BB Unix Network Monitor - Message

[Date Prev][Date Next][Thread Prev][Thread Next][Date Index][Thread Index]

Re: {bb} response time monitoring




Hi Hiroaki,

        I recently wrote a BB external script to test the speed of delivery.  The hardest part of the scripting was dealing with arithmetic in ksh.  I'm not sure the script is really appropriate for distribution because there are items that are unique to my situation.... but I'm quite willing to offer sections of the script to help others get started on their own tests....

To that end, here's a lengthy reply.....

Some basic ideas:  

1)  I wanted to fetch a known page, one that would not be changing, therefore changing times.  I picked a page that was ~32K long and with all the trimmings/decoration (jpgs, css, etc,) totalled ~55K.  I copied all of these pieces to a new location in my web server tree.

2)  I wanted to test the speed of the web service, not the speed of the network.  Therefore, this test runs on the web server itself.  It also connects on localhost (the loopback port) to eliminate network contention.  This also required an update to the Apache configuration to have it listen on 127.0.0.1:80 for server name localhost.

3)  To get the page plus all its trimmings, I found the program wget was what I needed.  Unfortunately, wget gets copies of the pages and writes to the local disk.  With the right options, wget will NOT create the directory structure and WILL delete the files after the fetch.  I did NOT find an option that would fetch all 55K w/o writing anything -- I looked because I would also like to eliminate disk write/delete times from the test, but no go so far.

4)  I use timex to determine the transfer time.  Times reports in ss.ss format, or mm:ss.ss when more than 59.99 seconds, or hh:mm:ss.ss when time is an hour or more.

5)  ksh does integer arithmetic.  My ksh book says some ksh may be extended to include a real type, but not mine.  100/ths of seconds are a poor unit of measure, so I removed the decimal point and added a 0 to make msec units.

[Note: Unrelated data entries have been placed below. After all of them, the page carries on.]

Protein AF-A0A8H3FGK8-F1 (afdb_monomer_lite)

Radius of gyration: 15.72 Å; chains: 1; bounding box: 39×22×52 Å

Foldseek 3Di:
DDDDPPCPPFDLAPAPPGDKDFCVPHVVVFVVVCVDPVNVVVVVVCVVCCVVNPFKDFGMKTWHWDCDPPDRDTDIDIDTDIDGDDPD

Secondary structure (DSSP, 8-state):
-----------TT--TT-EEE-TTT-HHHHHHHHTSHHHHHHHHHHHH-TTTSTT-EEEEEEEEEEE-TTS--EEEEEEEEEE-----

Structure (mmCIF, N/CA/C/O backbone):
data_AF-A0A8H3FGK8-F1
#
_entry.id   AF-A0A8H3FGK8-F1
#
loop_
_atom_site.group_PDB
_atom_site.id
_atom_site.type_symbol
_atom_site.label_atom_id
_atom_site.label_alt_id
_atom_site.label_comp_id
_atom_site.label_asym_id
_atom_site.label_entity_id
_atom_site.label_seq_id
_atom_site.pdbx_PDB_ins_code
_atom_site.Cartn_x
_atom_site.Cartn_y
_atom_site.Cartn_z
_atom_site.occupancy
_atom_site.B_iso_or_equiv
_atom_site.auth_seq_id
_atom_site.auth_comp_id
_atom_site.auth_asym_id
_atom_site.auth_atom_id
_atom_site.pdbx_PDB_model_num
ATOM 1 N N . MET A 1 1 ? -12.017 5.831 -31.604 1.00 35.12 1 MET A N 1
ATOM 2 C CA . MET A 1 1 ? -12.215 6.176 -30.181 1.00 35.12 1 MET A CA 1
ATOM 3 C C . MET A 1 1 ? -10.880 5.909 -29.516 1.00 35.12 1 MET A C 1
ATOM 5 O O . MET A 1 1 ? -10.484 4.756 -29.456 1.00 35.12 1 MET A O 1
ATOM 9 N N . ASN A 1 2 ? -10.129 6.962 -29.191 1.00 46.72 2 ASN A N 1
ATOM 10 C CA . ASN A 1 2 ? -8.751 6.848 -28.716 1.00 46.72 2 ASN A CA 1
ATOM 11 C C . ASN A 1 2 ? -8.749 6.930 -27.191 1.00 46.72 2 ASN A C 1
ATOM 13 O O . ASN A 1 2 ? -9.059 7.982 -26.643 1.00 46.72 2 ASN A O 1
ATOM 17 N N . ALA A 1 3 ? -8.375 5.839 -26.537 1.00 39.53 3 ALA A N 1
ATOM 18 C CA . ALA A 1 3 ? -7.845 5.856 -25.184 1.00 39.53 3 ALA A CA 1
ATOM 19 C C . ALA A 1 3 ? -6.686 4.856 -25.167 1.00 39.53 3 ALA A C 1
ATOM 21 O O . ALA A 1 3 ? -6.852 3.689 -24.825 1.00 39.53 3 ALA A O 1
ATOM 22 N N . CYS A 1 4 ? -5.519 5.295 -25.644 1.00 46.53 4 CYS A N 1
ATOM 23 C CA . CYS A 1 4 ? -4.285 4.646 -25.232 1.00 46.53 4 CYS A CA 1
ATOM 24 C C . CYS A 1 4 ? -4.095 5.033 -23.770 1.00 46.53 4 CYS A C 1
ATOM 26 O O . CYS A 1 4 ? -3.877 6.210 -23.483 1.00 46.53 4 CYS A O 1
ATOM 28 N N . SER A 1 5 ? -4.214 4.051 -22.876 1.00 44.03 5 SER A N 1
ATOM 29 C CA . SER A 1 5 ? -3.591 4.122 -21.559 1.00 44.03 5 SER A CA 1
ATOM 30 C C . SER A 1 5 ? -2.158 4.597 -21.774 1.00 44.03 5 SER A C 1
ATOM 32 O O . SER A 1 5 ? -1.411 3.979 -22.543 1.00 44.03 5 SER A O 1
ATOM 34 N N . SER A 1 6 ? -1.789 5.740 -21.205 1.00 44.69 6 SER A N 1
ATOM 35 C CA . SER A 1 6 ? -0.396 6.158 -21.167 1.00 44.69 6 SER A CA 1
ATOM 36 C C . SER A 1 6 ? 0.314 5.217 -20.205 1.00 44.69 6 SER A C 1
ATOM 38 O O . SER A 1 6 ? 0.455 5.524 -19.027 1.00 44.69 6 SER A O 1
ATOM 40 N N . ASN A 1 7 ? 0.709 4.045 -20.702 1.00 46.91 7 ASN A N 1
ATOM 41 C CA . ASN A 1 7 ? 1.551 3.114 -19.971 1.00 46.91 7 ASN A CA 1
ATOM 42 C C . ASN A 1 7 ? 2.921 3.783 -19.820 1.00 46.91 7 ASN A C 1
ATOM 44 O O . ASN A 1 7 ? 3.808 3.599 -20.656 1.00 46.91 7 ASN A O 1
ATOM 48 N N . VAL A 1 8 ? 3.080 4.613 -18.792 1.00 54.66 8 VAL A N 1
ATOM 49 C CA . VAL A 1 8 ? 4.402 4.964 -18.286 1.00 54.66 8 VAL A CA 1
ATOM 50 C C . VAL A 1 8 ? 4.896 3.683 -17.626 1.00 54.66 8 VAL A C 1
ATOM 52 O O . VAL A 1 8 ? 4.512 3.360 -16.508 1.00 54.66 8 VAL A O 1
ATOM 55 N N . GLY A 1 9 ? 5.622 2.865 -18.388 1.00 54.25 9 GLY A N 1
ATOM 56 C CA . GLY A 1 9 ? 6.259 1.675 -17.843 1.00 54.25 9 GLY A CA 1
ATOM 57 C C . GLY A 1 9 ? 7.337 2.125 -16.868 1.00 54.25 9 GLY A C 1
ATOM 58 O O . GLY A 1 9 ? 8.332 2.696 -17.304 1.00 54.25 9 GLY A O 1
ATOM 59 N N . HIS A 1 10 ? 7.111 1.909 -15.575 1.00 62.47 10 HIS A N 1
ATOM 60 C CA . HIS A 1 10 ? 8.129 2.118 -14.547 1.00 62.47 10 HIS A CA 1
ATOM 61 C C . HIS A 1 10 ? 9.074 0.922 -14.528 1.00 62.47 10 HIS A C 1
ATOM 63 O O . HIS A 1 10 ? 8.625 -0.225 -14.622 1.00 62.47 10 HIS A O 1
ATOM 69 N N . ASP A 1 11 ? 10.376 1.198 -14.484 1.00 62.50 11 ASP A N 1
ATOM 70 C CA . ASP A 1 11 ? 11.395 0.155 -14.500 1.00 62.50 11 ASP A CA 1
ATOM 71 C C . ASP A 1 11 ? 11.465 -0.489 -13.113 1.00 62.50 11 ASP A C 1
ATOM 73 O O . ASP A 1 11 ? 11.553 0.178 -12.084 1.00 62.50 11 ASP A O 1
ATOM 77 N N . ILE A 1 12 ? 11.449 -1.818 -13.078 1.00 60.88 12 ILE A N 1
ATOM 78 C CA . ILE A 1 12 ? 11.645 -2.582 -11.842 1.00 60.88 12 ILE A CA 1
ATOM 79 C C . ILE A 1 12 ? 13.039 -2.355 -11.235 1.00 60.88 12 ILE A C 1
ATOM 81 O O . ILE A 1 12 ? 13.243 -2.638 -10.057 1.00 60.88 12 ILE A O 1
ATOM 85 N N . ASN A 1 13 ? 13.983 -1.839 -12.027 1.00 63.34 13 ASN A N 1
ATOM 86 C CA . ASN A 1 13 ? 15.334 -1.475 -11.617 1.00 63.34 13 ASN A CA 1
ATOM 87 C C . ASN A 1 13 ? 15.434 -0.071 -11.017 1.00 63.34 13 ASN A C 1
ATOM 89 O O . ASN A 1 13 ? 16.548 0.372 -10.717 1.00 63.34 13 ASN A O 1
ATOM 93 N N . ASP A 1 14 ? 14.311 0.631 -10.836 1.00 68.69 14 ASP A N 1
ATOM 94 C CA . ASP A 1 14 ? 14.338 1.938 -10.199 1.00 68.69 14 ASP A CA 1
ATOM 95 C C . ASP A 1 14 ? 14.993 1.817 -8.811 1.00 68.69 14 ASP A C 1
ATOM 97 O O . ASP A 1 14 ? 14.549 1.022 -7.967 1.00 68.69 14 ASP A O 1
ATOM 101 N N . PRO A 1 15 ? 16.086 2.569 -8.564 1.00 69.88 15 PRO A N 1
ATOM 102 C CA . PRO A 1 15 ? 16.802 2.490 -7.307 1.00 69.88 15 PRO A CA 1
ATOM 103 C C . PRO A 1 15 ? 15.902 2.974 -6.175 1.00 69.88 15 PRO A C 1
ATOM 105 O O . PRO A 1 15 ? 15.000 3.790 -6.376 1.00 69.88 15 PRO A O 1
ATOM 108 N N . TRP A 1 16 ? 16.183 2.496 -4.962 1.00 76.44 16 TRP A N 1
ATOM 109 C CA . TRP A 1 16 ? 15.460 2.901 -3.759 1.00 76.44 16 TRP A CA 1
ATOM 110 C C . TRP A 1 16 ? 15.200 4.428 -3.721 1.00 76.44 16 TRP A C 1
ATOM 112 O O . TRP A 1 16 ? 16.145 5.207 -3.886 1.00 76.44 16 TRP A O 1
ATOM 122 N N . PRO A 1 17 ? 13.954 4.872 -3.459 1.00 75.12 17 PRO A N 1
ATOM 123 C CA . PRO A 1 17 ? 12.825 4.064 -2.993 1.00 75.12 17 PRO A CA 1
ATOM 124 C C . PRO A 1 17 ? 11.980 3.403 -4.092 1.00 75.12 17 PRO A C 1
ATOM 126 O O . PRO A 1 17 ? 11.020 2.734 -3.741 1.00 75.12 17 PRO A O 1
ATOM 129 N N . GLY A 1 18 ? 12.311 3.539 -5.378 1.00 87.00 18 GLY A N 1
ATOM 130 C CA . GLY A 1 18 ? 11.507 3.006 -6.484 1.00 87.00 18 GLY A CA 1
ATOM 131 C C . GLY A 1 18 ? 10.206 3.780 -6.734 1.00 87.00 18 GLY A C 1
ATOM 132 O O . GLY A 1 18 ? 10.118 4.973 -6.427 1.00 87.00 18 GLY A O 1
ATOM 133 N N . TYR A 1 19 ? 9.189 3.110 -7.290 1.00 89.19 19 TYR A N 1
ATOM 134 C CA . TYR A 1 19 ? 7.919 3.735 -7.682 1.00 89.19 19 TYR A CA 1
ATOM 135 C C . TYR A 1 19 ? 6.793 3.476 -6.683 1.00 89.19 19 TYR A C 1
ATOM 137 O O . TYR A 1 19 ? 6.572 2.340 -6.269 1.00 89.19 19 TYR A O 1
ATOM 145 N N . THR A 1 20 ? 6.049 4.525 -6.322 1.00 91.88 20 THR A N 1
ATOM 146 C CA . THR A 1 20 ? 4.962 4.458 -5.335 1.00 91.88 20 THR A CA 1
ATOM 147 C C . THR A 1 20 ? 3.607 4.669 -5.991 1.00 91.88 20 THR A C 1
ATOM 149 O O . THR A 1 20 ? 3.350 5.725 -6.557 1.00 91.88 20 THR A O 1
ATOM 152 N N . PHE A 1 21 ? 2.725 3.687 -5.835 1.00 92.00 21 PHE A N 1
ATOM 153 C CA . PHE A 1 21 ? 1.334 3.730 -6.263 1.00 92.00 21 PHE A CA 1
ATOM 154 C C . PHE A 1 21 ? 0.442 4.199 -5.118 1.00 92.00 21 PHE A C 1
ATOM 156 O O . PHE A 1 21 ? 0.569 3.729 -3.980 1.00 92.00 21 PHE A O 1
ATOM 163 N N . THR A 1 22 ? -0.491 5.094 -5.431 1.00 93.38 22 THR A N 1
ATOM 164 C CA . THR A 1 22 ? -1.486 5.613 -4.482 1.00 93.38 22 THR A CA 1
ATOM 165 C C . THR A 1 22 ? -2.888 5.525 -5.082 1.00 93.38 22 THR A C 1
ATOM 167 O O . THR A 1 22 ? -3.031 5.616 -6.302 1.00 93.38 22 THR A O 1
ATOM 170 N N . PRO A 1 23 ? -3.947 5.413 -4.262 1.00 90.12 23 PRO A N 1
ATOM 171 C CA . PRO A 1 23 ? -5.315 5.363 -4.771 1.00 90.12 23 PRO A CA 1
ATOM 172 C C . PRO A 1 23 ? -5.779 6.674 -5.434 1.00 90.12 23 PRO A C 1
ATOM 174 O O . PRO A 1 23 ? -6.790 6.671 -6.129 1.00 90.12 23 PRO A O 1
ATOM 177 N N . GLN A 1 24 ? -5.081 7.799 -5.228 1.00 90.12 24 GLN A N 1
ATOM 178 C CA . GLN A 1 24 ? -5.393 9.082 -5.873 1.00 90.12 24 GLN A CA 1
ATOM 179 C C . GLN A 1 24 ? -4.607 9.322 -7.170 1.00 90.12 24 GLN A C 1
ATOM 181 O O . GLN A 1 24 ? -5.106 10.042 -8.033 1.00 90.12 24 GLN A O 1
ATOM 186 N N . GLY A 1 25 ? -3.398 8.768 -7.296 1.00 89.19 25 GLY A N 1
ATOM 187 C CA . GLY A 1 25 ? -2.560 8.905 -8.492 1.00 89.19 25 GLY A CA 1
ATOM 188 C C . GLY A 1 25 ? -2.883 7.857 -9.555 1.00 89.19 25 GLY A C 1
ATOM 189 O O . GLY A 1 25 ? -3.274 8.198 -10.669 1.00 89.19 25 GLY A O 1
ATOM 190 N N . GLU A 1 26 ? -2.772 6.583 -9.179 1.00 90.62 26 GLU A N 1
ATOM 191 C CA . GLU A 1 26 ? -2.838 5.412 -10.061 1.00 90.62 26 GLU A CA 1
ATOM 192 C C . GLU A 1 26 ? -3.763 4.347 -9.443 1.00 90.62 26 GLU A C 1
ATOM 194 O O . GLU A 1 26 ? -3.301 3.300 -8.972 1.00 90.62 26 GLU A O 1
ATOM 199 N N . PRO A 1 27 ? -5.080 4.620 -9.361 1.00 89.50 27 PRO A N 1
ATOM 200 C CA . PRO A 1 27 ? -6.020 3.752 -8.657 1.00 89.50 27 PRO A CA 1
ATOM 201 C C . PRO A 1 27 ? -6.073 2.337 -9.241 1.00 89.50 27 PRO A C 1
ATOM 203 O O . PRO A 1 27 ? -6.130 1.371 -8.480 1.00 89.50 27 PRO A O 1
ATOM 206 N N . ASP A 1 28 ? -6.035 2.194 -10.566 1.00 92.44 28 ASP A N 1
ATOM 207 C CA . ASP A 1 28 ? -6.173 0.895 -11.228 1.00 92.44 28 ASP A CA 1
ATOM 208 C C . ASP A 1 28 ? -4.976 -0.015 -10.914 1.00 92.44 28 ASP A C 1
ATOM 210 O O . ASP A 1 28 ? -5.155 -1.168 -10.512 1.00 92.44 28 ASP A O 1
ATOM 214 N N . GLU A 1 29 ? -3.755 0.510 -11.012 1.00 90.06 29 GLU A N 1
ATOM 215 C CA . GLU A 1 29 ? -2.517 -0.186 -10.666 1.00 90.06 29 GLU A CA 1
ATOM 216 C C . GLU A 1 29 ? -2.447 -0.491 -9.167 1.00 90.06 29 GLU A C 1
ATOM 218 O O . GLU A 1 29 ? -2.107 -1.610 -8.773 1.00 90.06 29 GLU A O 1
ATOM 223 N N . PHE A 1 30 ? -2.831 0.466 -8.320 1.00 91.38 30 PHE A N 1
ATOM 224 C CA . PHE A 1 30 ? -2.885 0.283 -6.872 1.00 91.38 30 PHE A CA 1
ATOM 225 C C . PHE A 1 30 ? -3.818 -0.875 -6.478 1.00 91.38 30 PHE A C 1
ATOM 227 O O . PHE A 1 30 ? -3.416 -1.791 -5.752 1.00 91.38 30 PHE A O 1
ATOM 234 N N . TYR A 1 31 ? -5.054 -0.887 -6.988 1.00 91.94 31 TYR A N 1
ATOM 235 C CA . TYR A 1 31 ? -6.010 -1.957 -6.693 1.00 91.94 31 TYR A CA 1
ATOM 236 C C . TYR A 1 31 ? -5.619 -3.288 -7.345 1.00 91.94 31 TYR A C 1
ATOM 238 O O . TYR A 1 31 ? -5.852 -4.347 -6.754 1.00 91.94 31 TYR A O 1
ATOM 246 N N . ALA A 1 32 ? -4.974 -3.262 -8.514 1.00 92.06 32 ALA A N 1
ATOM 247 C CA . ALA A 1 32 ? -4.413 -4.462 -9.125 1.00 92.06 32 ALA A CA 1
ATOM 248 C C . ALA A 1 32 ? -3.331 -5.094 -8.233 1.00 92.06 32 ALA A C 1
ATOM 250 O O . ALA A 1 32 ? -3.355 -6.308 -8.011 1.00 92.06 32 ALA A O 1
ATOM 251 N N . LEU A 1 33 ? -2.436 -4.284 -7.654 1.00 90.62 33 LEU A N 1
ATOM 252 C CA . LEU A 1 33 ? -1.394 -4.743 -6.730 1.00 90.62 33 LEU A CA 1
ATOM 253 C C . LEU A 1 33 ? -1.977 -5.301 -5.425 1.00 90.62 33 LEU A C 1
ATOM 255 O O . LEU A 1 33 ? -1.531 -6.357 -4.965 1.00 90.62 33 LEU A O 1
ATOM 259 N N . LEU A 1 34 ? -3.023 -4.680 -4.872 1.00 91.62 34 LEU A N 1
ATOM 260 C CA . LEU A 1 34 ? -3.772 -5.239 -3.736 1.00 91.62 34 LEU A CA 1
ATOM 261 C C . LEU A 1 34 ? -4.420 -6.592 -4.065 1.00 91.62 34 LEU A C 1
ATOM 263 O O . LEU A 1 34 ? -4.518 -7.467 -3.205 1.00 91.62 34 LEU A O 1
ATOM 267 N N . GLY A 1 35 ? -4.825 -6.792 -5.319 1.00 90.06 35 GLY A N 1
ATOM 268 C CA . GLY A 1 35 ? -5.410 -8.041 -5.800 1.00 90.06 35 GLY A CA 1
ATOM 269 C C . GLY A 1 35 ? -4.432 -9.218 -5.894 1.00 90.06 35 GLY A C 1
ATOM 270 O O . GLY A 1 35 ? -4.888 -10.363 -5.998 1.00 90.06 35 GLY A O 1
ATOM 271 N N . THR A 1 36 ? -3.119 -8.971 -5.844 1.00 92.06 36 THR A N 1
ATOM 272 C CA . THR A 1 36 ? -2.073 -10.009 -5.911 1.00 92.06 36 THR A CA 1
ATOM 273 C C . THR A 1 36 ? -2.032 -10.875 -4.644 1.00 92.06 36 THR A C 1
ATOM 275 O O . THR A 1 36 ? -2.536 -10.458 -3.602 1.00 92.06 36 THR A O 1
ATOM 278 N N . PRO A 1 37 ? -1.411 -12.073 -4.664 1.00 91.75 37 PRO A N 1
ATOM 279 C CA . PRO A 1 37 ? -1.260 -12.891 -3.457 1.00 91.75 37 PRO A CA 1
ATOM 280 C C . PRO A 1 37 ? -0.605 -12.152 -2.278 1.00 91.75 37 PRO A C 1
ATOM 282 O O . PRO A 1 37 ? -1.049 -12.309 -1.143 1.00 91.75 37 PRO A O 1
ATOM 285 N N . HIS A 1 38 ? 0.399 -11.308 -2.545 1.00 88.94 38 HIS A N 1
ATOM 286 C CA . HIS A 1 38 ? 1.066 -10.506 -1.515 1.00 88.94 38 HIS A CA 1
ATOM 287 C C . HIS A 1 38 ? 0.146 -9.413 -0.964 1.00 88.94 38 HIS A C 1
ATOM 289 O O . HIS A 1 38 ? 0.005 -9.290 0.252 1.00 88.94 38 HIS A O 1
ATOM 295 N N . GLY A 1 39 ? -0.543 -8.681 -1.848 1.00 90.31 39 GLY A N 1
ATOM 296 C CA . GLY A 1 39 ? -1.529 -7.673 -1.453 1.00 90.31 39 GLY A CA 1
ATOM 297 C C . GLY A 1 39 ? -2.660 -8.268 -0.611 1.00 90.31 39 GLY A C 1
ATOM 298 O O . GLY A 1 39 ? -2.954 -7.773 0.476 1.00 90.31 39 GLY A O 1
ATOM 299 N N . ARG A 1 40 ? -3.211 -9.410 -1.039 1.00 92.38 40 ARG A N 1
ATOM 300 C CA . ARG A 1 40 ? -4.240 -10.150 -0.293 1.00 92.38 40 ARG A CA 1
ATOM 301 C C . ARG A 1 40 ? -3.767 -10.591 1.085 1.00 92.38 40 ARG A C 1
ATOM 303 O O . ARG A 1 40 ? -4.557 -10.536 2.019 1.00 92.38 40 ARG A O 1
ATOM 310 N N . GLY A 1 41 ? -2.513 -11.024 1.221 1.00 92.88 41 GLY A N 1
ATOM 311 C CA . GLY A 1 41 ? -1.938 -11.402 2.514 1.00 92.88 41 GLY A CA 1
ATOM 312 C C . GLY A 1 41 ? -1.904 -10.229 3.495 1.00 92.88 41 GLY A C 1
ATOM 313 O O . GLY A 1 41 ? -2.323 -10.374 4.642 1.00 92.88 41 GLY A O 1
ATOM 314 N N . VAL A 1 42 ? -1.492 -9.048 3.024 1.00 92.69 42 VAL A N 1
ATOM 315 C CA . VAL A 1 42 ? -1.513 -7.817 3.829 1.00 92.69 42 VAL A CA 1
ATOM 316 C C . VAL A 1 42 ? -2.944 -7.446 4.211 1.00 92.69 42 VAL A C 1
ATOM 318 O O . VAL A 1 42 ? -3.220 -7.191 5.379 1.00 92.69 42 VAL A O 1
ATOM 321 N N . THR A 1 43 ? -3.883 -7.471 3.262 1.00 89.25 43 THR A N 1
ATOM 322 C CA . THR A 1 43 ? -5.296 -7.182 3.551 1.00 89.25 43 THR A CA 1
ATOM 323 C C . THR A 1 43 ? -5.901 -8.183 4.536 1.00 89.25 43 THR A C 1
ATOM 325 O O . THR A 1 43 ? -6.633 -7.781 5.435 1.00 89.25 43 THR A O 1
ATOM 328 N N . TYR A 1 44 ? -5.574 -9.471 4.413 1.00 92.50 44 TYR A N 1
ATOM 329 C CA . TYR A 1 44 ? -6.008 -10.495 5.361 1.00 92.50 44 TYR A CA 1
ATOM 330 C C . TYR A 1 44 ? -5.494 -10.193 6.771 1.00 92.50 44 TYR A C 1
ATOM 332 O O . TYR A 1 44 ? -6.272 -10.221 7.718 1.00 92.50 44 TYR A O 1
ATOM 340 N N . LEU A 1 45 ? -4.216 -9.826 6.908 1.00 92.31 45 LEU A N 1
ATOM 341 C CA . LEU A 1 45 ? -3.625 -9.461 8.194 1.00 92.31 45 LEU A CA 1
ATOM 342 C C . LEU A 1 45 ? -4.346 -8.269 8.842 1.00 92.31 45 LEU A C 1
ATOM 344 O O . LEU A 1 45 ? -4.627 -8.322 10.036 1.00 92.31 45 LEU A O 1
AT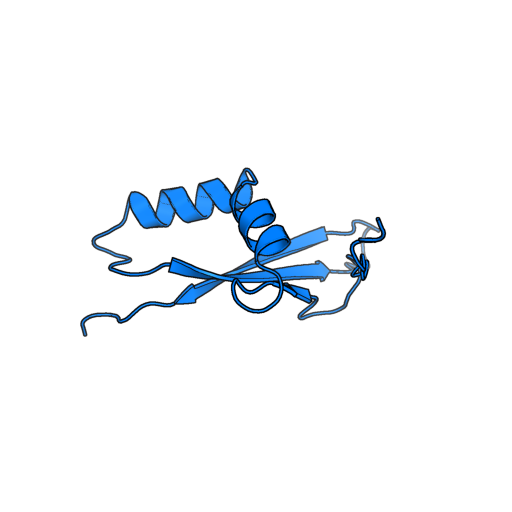OM 348 N N . LEU A 1 46 ? -4.693 -7.240 8.058 1.00 91.00 46 LEU A N 1
ATOM 349 C CA . LEU A 1 46 ? -5.466 -6.086 8.537 1.00 91.00 46 LEU A CA 1
ATOM 350 C C . LEU A 1 46 ? -6.871 -6.477 9.023 1.00 91.00 46 LEU A C 1
ATOM 352 O O . LEU A 1 46 ? -7.351 -5.937 10.015 1.00 91.00 46 LEU A O 1
ATOM 356 N N . ILE A 1 47 ? -7.531 -7.404 8.323 1.00 89.12 47 ILE A N 1
ATOM 357 C CA . ILE A 1 47 ? -8.886 -7.864 8.657 1.00 89.12 47 ILE A CA 1
ATOM 358 C C . ILE A 1 47 ? -8.887 -8.758 9.902 1.00 89.12 47 ILE A C 1
ATOM 360 O O . ILE A 1 47 ? -9.805 -8.664 10.713 1.00 89.12 47 ILE A O 1
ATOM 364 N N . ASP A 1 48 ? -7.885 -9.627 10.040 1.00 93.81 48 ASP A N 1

6)  I wanted to get an "average" time, so I fetch the test page three times.  My performance is wildly sporadic (the whole reason to write this test) and I found that sometimes the page loaded in 0.13 seconds, sometimes in 4 minutes 27.13 seconds.  When any given retrieval exceeds 60 seconds, I KNOW I have a problem, so I stop doing further fetches and report what was collected to that point.

6a)  Yeah, you're right, given 0.13 as a real possibility, anything over 10 seconds probably indicates a REAL problem....

7)  I had to pick values for yellow and red, so yellow is 7 seconds, red is 15 (for the average time or 60 seconds for any individual time).  Just wild guesses...

8)  I am NOT a ksh whiz -- so I often use brute force where a whiz might see something elegant.  I'm willing to learn, but I'm not very concerned.  What I do works...  ;-)

Script Specifics:

I set up some variables:

OFile="/tmp/wget.$$"        # a place I can write, then delete.  PID should make name unique
Host=localhost                # or $MACHINEDOTS as you wish
URL=""        # the address of the test page
Test="resptime"                # use a shorter name to make BB display nicer
Yellow=7000                        # time in milliseconds
Red=15000
WGET="/usr/opt/bin/wget"

I wrote a small function to perform the actual test:

dotimex () {
timex $WGET -q -p -nd --delete-after -C off $URL 2> $OFile
Time=`awk ' /real/ { print $2 } ' $OFile | tr -d . `0
fixtime
rm $OFile
}

The wget options say to suppress wget's statistics, fetch page requisites (the css, and other page pieces), do not create directories, delete files after fetching (won't delete directories, only files, thus the -nd), and tell server not to use cached files.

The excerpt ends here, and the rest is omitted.